# Das schwarze Auge - Memoria



## Manaldheilungl (30. Juli 2013)

Moin,
habe vor kurzem gelesen das in naher Zukunft das neue DSA - Memoria veröffentlicht wird und da ich selbst ein großer DSA und Adventure Fan bin dachte ich mir ich mach mal einen Thread dazu auf.

Hab gelesen das es an die Handlung von Satinavs Ketten anknüpfen soll und die Jungs von Adventure Corner haben dem Spiel sogar schon ein "sehr gut" im preview gegeben.

www.adventurecorner.de/previews/450/memoria

Wer freut sich den genau wie ich auf den neuen Teil von DSA?


----------



## Foxwood (1. August 2013)

Ich hab das auch schon mitbekommen und freu mich wie blöde drauf. Und wenn man sich die ersten Previews durchliest, hat man auch allen Grund zu Freude.
http://www.spieletester.com/preview/das-schwarze-auge-memoria/


----------



## Manaldheilungl (1. August 2013)

Ja, das Spiel muss echt richtig gut sein. Bin sowas von gespannt wie die Story von Geron weiter geht!


----------



## Morwenth (1. August 2013)

Geron war schon ne coole Sau, irgendwo.
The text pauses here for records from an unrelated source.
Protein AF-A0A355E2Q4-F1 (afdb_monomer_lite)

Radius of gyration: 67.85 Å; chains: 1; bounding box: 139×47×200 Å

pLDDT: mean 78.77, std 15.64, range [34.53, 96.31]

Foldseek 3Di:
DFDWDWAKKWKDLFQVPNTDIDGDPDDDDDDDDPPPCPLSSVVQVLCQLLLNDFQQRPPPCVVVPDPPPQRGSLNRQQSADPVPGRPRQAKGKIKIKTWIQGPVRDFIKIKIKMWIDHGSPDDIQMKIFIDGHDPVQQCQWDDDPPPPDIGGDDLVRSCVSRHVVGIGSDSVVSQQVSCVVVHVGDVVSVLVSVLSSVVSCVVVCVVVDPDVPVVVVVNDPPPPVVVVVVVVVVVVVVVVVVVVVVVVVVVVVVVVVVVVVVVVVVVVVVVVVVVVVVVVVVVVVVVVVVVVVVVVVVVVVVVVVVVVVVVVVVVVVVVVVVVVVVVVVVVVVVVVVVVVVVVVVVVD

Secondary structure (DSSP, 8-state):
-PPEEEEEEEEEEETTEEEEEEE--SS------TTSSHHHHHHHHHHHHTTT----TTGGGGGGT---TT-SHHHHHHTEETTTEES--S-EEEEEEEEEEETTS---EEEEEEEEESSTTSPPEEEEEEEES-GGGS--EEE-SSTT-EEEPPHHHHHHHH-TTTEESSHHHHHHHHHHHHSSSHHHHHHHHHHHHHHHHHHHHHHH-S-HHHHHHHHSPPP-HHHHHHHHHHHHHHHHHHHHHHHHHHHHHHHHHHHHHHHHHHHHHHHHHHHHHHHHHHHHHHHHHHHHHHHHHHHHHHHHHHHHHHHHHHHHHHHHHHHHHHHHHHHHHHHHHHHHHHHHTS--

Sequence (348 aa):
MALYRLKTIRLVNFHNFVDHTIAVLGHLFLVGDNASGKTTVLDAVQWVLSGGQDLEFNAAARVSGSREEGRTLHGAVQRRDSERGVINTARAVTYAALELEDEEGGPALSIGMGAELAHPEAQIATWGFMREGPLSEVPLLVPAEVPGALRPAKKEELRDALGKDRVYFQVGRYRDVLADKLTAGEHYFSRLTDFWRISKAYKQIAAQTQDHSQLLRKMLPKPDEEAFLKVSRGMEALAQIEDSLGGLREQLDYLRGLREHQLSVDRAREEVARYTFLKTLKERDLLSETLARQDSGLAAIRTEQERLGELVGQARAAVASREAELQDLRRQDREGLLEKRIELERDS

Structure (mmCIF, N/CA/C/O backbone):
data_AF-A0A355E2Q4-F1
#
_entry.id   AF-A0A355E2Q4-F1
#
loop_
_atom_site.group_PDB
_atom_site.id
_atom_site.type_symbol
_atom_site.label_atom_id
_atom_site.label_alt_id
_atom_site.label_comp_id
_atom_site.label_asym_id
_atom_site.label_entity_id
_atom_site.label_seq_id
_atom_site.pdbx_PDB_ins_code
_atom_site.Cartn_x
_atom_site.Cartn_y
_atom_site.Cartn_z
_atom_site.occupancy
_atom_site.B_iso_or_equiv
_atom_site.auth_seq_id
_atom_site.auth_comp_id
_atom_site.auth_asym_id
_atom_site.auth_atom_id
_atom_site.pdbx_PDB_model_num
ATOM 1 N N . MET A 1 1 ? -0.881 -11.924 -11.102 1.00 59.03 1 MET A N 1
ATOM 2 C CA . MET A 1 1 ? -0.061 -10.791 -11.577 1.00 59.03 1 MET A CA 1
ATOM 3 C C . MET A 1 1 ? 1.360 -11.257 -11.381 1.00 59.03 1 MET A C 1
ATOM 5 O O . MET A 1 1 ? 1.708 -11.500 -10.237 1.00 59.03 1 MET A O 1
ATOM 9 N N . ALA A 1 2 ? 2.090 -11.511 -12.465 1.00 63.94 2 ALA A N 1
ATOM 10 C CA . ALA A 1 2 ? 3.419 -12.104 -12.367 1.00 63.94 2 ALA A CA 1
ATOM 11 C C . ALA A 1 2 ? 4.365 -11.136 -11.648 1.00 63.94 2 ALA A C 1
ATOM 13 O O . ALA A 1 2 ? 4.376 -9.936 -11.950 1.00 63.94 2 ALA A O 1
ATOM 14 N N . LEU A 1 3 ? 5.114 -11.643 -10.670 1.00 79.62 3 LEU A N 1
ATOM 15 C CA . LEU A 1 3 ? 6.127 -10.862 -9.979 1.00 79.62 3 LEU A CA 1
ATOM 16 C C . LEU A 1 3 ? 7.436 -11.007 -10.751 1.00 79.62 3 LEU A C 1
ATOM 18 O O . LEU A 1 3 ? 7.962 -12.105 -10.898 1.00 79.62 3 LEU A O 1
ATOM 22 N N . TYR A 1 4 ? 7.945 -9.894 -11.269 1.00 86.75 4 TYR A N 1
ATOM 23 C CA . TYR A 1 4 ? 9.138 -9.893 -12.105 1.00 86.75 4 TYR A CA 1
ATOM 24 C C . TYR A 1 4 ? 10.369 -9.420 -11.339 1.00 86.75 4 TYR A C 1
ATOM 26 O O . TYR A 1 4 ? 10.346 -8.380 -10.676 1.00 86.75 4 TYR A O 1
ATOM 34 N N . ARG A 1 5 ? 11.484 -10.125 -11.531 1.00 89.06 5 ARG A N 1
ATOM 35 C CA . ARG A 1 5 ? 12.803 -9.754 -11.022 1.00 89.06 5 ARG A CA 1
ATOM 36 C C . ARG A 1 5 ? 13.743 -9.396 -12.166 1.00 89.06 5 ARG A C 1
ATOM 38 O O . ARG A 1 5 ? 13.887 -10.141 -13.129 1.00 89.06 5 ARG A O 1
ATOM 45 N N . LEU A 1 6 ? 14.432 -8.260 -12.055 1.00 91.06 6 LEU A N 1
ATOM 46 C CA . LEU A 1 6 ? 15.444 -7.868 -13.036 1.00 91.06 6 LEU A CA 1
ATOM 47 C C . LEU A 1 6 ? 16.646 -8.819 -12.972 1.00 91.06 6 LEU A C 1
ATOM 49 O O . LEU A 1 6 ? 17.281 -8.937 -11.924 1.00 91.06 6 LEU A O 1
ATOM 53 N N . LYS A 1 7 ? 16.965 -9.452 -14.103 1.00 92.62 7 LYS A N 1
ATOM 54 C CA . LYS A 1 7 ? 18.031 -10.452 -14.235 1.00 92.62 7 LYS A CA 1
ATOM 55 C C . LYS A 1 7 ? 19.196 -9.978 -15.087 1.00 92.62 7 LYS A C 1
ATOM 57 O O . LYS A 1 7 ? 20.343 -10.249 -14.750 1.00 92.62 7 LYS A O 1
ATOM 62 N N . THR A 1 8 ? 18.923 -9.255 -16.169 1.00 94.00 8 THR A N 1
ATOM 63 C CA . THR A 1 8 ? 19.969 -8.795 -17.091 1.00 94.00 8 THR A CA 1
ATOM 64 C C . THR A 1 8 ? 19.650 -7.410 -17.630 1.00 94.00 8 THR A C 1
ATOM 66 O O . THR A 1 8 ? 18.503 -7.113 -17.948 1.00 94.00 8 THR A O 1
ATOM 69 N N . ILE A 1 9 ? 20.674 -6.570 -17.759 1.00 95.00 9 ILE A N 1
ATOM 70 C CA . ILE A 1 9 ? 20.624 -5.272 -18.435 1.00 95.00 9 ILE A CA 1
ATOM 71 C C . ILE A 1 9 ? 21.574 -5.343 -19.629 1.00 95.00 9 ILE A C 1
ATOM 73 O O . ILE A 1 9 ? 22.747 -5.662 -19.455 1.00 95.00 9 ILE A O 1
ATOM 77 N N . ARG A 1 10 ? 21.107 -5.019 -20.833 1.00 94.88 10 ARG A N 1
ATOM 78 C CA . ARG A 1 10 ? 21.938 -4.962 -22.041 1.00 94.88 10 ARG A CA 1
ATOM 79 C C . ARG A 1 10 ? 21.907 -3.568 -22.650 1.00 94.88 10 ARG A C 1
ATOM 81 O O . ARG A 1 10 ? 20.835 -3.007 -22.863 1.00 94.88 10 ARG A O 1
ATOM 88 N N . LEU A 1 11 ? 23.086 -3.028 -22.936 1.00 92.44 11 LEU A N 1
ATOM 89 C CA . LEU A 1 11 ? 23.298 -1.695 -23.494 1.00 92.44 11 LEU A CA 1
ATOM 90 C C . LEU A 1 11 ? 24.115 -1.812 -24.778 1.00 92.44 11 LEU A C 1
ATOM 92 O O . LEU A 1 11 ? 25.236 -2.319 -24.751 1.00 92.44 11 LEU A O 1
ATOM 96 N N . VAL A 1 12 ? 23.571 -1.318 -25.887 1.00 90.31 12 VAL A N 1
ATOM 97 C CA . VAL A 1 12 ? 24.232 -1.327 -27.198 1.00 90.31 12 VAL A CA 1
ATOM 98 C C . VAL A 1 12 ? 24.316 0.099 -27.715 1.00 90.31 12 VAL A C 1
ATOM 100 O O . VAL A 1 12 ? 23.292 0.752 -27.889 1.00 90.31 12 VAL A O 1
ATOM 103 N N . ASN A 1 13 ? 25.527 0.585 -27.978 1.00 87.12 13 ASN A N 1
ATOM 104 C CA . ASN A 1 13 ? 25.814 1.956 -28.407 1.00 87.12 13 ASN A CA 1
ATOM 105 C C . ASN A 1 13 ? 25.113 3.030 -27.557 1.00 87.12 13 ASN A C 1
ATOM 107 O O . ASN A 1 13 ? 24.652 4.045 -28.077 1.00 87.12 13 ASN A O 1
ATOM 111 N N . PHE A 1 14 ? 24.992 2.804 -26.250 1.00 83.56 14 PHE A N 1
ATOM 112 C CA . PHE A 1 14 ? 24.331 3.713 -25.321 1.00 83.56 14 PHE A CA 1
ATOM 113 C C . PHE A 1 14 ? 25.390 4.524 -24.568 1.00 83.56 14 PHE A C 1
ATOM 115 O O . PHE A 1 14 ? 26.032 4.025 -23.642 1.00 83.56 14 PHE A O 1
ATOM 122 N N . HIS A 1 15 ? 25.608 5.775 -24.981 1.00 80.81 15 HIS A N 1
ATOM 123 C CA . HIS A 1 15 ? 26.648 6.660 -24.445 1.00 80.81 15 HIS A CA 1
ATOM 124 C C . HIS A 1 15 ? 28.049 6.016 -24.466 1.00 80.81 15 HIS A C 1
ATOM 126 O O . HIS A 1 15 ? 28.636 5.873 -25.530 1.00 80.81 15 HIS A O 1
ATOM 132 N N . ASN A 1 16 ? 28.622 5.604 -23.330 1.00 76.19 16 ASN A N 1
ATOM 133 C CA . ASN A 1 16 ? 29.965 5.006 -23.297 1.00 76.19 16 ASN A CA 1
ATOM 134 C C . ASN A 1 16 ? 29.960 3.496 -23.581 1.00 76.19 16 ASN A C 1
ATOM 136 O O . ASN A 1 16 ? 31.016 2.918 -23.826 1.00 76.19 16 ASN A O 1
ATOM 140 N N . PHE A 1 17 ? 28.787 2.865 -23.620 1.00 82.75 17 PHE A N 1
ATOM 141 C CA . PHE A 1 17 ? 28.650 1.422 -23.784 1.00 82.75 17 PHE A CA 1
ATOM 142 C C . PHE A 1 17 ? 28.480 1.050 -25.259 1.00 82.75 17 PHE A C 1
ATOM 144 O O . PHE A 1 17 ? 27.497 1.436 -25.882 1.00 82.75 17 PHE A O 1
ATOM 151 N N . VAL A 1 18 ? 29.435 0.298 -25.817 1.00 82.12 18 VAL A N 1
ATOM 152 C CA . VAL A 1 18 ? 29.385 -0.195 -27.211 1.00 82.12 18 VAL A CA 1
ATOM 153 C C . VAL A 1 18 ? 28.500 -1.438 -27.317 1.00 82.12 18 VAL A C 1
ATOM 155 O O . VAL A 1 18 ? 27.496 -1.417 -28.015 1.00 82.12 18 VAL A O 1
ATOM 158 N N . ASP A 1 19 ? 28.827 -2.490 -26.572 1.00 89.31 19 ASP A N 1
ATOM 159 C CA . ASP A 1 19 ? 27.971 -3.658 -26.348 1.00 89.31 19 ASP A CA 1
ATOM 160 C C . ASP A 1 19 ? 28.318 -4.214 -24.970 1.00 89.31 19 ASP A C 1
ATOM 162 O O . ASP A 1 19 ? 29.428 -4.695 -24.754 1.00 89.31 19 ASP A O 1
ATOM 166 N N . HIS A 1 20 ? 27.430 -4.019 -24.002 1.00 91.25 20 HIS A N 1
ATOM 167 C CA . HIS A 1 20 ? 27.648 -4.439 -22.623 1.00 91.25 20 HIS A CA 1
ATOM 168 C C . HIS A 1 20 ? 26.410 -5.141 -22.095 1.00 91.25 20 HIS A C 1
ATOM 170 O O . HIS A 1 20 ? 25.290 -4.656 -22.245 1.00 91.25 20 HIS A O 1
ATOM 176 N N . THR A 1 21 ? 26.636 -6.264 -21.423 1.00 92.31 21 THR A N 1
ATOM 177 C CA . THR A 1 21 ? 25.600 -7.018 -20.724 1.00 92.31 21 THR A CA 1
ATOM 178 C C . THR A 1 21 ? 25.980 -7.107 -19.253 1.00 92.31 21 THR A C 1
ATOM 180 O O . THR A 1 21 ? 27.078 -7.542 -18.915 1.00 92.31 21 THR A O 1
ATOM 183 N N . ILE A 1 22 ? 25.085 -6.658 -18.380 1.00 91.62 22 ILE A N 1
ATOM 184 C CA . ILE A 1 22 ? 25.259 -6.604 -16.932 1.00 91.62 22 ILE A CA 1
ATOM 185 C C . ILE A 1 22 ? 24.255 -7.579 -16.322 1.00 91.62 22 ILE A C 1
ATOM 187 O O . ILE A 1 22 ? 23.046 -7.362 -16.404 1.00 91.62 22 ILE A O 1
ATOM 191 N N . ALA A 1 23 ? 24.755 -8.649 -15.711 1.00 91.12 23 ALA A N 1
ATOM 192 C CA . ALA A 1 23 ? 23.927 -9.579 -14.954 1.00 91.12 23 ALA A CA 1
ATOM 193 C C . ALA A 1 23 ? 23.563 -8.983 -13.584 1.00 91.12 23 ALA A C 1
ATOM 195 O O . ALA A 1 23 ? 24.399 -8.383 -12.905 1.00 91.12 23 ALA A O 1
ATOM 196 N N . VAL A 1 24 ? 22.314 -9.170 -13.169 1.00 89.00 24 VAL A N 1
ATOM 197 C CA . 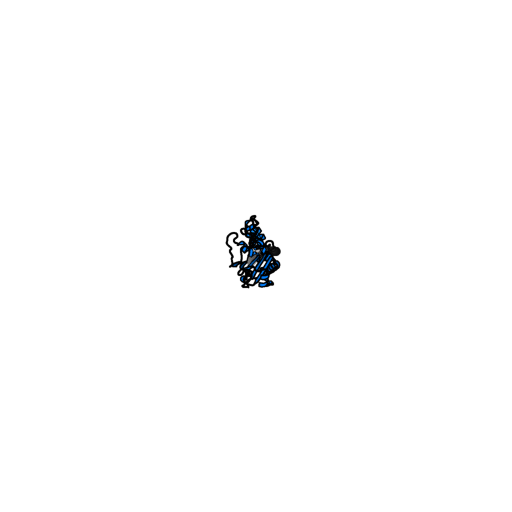VAL A 1 24 ? 21.755 -8.704 -11.899 1.00 89.00 24 VAL A CA 1
ATOM 198 C C . VAL A 1 24 ? 21.435 -9.917 -11.034 1.00 89.00 24 VAL A C 1
ATOM 200 O O . VAL A 1 24 ? 20.436 -10.605 -11.218 1.00 89.00 24 VAL A O 1
ATOM 203 N N . LEU A 1 25 ? 22.299 -10.180 -10.054 1.00 82.69 25 LEU A N 1
ATOM 204 C CA . LEU A 1 25 ? 22.166 -11.301 -9.122 1.00 82.69 25 LEU A CA 1
ATOM 205 C C . LEU A 1 25 ? 21.551 -10.821 -7.802 1.00 82.69 25 LEU A C 1
ATOM 207 O O . LEU A 1 25 ? 22.190 -10.802 -6.754 1.00 82.69 25 LEU A O 1
ATOM 211 N N . GLY A 1 26 ? 20.289 -10.388 -7.863 1.00 79.62 26 GLY A N 1
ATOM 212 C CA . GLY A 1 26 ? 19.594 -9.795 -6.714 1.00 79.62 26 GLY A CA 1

Hatte was vom "Tellerwäscher" zum "Abenteurer".
Ich fand es auch gut, dass die Geschichte mal etwas "düsterer" Begonnen hatte, hoffe, dass dieses Thema beibehalten wird.

Wisst ihr eigentlich, ob man schon einige "bekannte" Charaktere aus Satinavs Ketten wieder sehen wird?


----------



## Manaldheilungl (2. August 2013)

Von dem was ich bis jetzt gesehen habe scheint es ja schon recht düster zu sein (Der Rabe und alles...)!
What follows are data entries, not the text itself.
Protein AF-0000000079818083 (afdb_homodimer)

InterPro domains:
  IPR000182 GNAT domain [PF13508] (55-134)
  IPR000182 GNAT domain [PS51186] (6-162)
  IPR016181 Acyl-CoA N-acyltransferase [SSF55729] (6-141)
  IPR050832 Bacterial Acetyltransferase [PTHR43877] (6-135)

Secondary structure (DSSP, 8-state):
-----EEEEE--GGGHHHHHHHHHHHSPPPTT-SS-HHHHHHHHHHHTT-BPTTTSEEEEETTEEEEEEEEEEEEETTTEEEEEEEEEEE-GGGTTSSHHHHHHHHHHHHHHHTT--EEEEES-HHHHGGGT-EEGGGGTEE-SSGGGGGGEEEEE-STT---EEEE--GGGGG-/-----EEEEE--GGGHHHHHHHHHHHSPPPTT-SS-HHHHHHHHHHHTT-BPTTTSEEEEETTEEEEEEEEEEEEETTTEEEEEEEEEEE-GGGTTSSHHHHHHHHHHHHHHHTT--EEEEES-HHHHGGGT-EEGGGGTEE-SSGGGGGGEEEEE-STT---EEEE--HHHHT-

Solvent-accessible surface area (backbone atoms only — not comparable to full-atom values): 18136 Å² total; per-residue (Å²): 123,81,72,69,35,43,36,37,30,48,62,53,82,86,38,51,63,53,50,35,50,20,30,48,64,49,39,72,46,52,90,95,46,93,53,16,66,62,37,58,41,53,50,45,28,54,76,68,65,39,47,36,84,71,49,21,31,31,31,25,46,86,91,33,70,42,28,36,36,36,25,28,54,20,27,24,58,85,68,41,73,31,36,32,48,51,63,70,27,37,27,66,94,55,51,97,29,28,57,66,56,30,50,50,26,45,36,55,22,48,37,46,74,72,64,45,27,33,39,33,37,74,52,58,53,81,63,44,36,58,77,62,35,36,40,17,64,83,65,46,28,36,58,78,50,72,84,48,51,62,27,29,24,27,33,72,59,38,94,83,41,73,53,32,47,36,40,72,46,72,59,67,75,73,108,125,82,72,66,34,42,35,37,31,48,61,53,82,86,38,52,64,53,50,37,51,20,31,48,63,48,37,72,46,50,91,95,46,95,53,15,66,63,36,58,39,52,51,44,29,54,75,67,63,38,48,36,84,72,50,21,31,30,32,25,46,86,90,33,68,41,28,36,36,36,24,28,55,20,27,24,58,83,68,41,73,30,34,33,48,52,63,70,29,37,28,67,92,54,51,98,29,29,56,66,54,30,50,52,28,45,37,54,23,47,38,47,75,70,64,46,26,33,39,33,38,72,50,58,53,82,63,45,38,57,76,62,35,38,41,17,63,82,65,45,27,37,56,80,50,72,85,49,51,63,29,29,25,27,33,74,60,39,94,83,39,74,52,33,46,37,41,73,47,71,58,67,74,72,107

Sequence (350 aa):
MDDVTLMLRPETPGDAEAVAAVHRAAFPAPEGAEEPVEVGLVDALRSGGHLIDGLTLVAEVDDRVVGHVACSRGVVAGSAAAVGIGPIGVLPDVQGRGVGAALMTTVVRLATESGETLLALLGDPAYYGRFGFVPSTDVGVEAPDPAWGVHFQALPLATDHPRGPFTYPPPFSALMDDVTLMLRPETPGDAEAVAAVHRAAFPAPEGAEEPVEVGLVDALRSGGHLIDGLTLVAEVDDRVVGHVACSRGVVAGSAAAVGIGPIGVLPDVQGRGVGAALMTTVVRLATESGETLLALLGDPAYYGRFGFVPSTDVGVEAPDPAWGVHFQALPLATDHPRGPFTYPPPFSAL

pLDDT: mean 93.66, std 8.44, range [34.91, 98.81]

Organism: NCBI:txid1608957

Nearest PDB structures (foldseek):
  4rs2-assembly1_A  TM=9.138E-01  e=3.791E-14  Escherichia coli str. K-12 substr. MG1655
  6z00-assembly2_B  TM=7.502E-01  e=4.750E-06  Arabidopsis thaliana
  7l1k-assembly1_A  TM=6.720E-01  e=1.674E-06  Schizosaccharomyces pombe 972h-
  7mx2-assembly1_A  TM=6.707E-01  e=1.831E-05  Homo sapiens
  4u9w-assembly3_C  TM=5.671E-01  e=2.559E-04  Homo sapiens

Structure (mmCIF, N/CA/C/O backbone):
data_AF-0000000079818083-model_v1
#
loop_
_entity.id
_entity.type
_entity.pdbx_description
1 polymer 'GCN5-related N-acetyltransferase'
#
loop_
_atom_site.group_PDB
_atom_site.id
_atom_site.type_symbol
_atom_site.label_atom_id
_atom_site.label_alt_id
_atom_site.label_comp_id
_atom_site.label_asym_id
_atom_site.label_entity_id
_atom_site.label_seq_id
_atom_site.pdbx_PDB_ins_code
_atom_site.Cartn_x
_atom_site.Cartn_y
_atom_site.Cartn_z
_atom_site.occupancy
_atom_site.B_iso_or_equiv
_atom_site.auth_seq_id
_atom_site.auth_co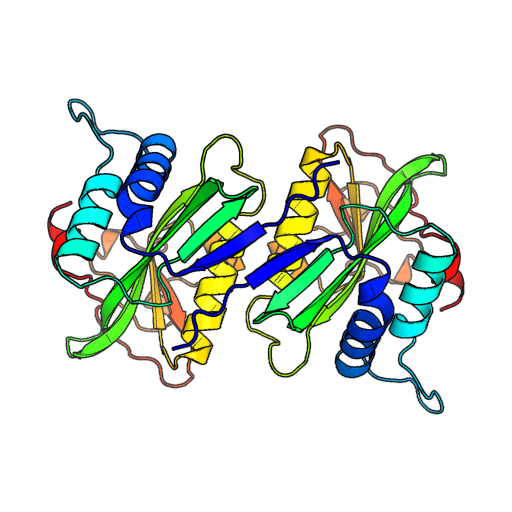mp_id
_atom_site.auth_asym_id
_atom_site.auth_atom_id
_atom_site.pdbx_PDB_model_num
ATOM 1 N N . MET A 1 1 ? -7.363 5.449 21.109 1 34.91 1 MET A N 1
ATOM 2 C CA . MET A 1 1 ? -7.758 4.805 19.859 1 34.91 1 MET A CA 1
ATOM 3 C C . MET A 1 1 ? -6.902 3.574 19.578 1 34.91 1 MET A C 1
ATOM 5 O O . MET A 1 1 ? -5.676 3.631 19.688 1 34.91 1 MET A O 1
ATOM 9 N N . ASP A 1 2 ? -7.25 2.447 19.812 1 47.28 2 ASP A N 1
ATOM 10 C CA . ASP A 1 2 ? -6.496 1.201 19.734 1 47.28 2 ASP A CA 1
ATOM 11 C C . ASP A 1 2 ? -5.66 1.147 18.453 1 47.28 2 ASP A C 1
ATOM 13 O O . ASP A 1 2 ? -6.184 1.338 17.359 1 47.28 2 ASP A O 1
ATOM 17 N N . ASP A 1 3 ? -4.402 1.459 18.594 1 58.41 3 ASP A N 1
ATOM 18 C CA . ASP A 1 3 ? -3.426 1.73 17.547 1 58.41 3 ASP A CA 1
ATOM 19 C C . ASP A 1 3 ? -3.453 0.644 16.469 1 58.41 3 ASP A C 1
ATOM 21 O O . ASP A 1 3 ? -3.219 -0.53 16.766 1 58.41 3 ASP A O 1
ATOM 25 N N . VAL A 1 4 ? -4.301 0.862 15.531 1 64.31 4 VAL A N 1
ATOM 26 C CA . VAL A 1 4 ? -4.484 -0.19 14.539 1 64.31 4 VAL A CA 1
ATOM 27 C C . VAL A 1 4 ? -3.184 -0.404 13.766 1 64.31 4 VAL A C 1
ATOM 29 O O . VAL A 1 4 ? -2.607 0.546 13.234 1 64.31 4 VAL A O 1
ATOM 32 N N . THR A 1 5 ? -2.553 -1.5 14.188 1 87.81 5 THR A N 1
ATOM 33 C CA . THR A 1 5 ? -1.336 -2.002 13.555 1 87.81 5 THR A CA 1
ATOM 34 C C . THR A 1 5 ? -1.67 -2.975 12.43 1 87.81 5 THR A C 1
ATOM 36 O O . THR A 1 5 ? -2.439 -3.918 12.625 1 87.81 5 THR A O 1
ATOM 39 N N . LEU A 1 6 ? -1.338 -2.551 11.297 1 91.75 6 LEU A N 1
ATOM 40 C CA . LEU A 1 6 ? -1.446 -3.455 10.164 1 91.75 6 LEU A CA 1
ATOM 41 C C . LEU A 1 6 ? -0.159 -4.254 9.977 1 91.75 6 LEU A C 1
ATOM 43 O O . LEU A 1 6 ? 0.918 -3.672 9.828 1 91.75 6 LEU A O 1
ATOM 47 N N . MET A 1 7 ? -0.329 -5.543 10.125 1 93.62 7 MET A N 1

Ansonsten ist es halt die klassische DSA Story... man fängt als Bauer an und arbeitet sich nach oben. Hab mal mit ein paar Freunden DSA als Rollenspiel ausprobiert und es war echt toll! Daher finde ich die DSA Reihe von Deadalic auch so cool. Sie kommt sehr gut an das Gefühl des Rollenspiels heran!


----------



## Foxwood (5. August 2013)

Soweit mir bekannt handelt Memoria wieder von Geron und Nuri. Ich bin jedenfalls schon sehr gespannt, vor allem auf die etwas dunklere Präsentation. Im direkten Vergleich zu einem dunklen, erwachsenen "The Witcher" beispielsweise ist die DSA-Welt ja ungleich vielschichtiger, aber eben nicht so ernst und düster. Was das angeht, bin ich sehr gespannt, wie "Memoria" auftreten wird. Ich stelle mir das als sehr reizvolle Mischung vor. 

Update:
Mittlerweile sind auch Einzelheiten zu der Collector's Edition bekannt geworden. Und die lesen sich hervorragend :-)

Video-DVD "Making of DSA Memoria"
Audio-CD mit Soundtrack von DSA Memoria
Gefaltetes Wendeposter
Exklusives DSA Memoria-Mousepad mit der legendären Tempelfestung Drakonia
Acht DSA-Charakterkarten
Aufwändiges Artbook "Die Entstehung von DSA Memoria"


----------



## Manaldheilungl (2. September 2013)

Memoria ist ja nun endlich erschienen und ich muss sagen das es mir sehr gut gefällt! Hab das ganze Wochenende gezockt und geknobbelt... :-)

Hab auch noch ein nettes Review zum Spiel gefunden, das meine Gedanken zu memoria ganz gut wiederspiegelt:
http://www.eurogamer.de/articles/2013-08-30-das-schwarze-auge-memoria-test


----------



## Foxwood (23. September 2013)

Ich bin jetzt auch aus dem Urlaub zurück und werde mir Memoria die Tage holen. Wie gefällt es Dir denn bis jetzt? Erzähl mal ein bißchen ^^


----------



## Manaldheilungl (26. September 2013)

Hey Foxwood, hoffe dein Urlaub war schön!

Hab im Spiel schon einige Stunden verbracht und mir gefällt es bis jetzt sehr gut! Das Spiel ist wie auch sein Vorgänger sehr schön gezeichnet und stellt Aventurien (einmal mehr) sehr schön und detailreich dar. Die Dialoge sind ebenfalls sehr durchdacht geschrieben und unterstreichen die Atmosphäre noch zusätzlich. Ich kann dir also nur zum Kauf raten, das Geld wird sich lohnen.


----------



## tandalier (12. März 2014)

auch wenn der Thread schon älter ist - kann das Spiel auch nur empfehlen.
Zählt in meinen Augen zu den wenigen Spielen des DSA-Universums, die man spielen kann ohne gleich an jeder Ecke Fehler zu finden.


----------



## SchiroME54 (14. Januar 2015)

Ich persönlich fand ja Satinavs Ketten atmosphärischer.


----------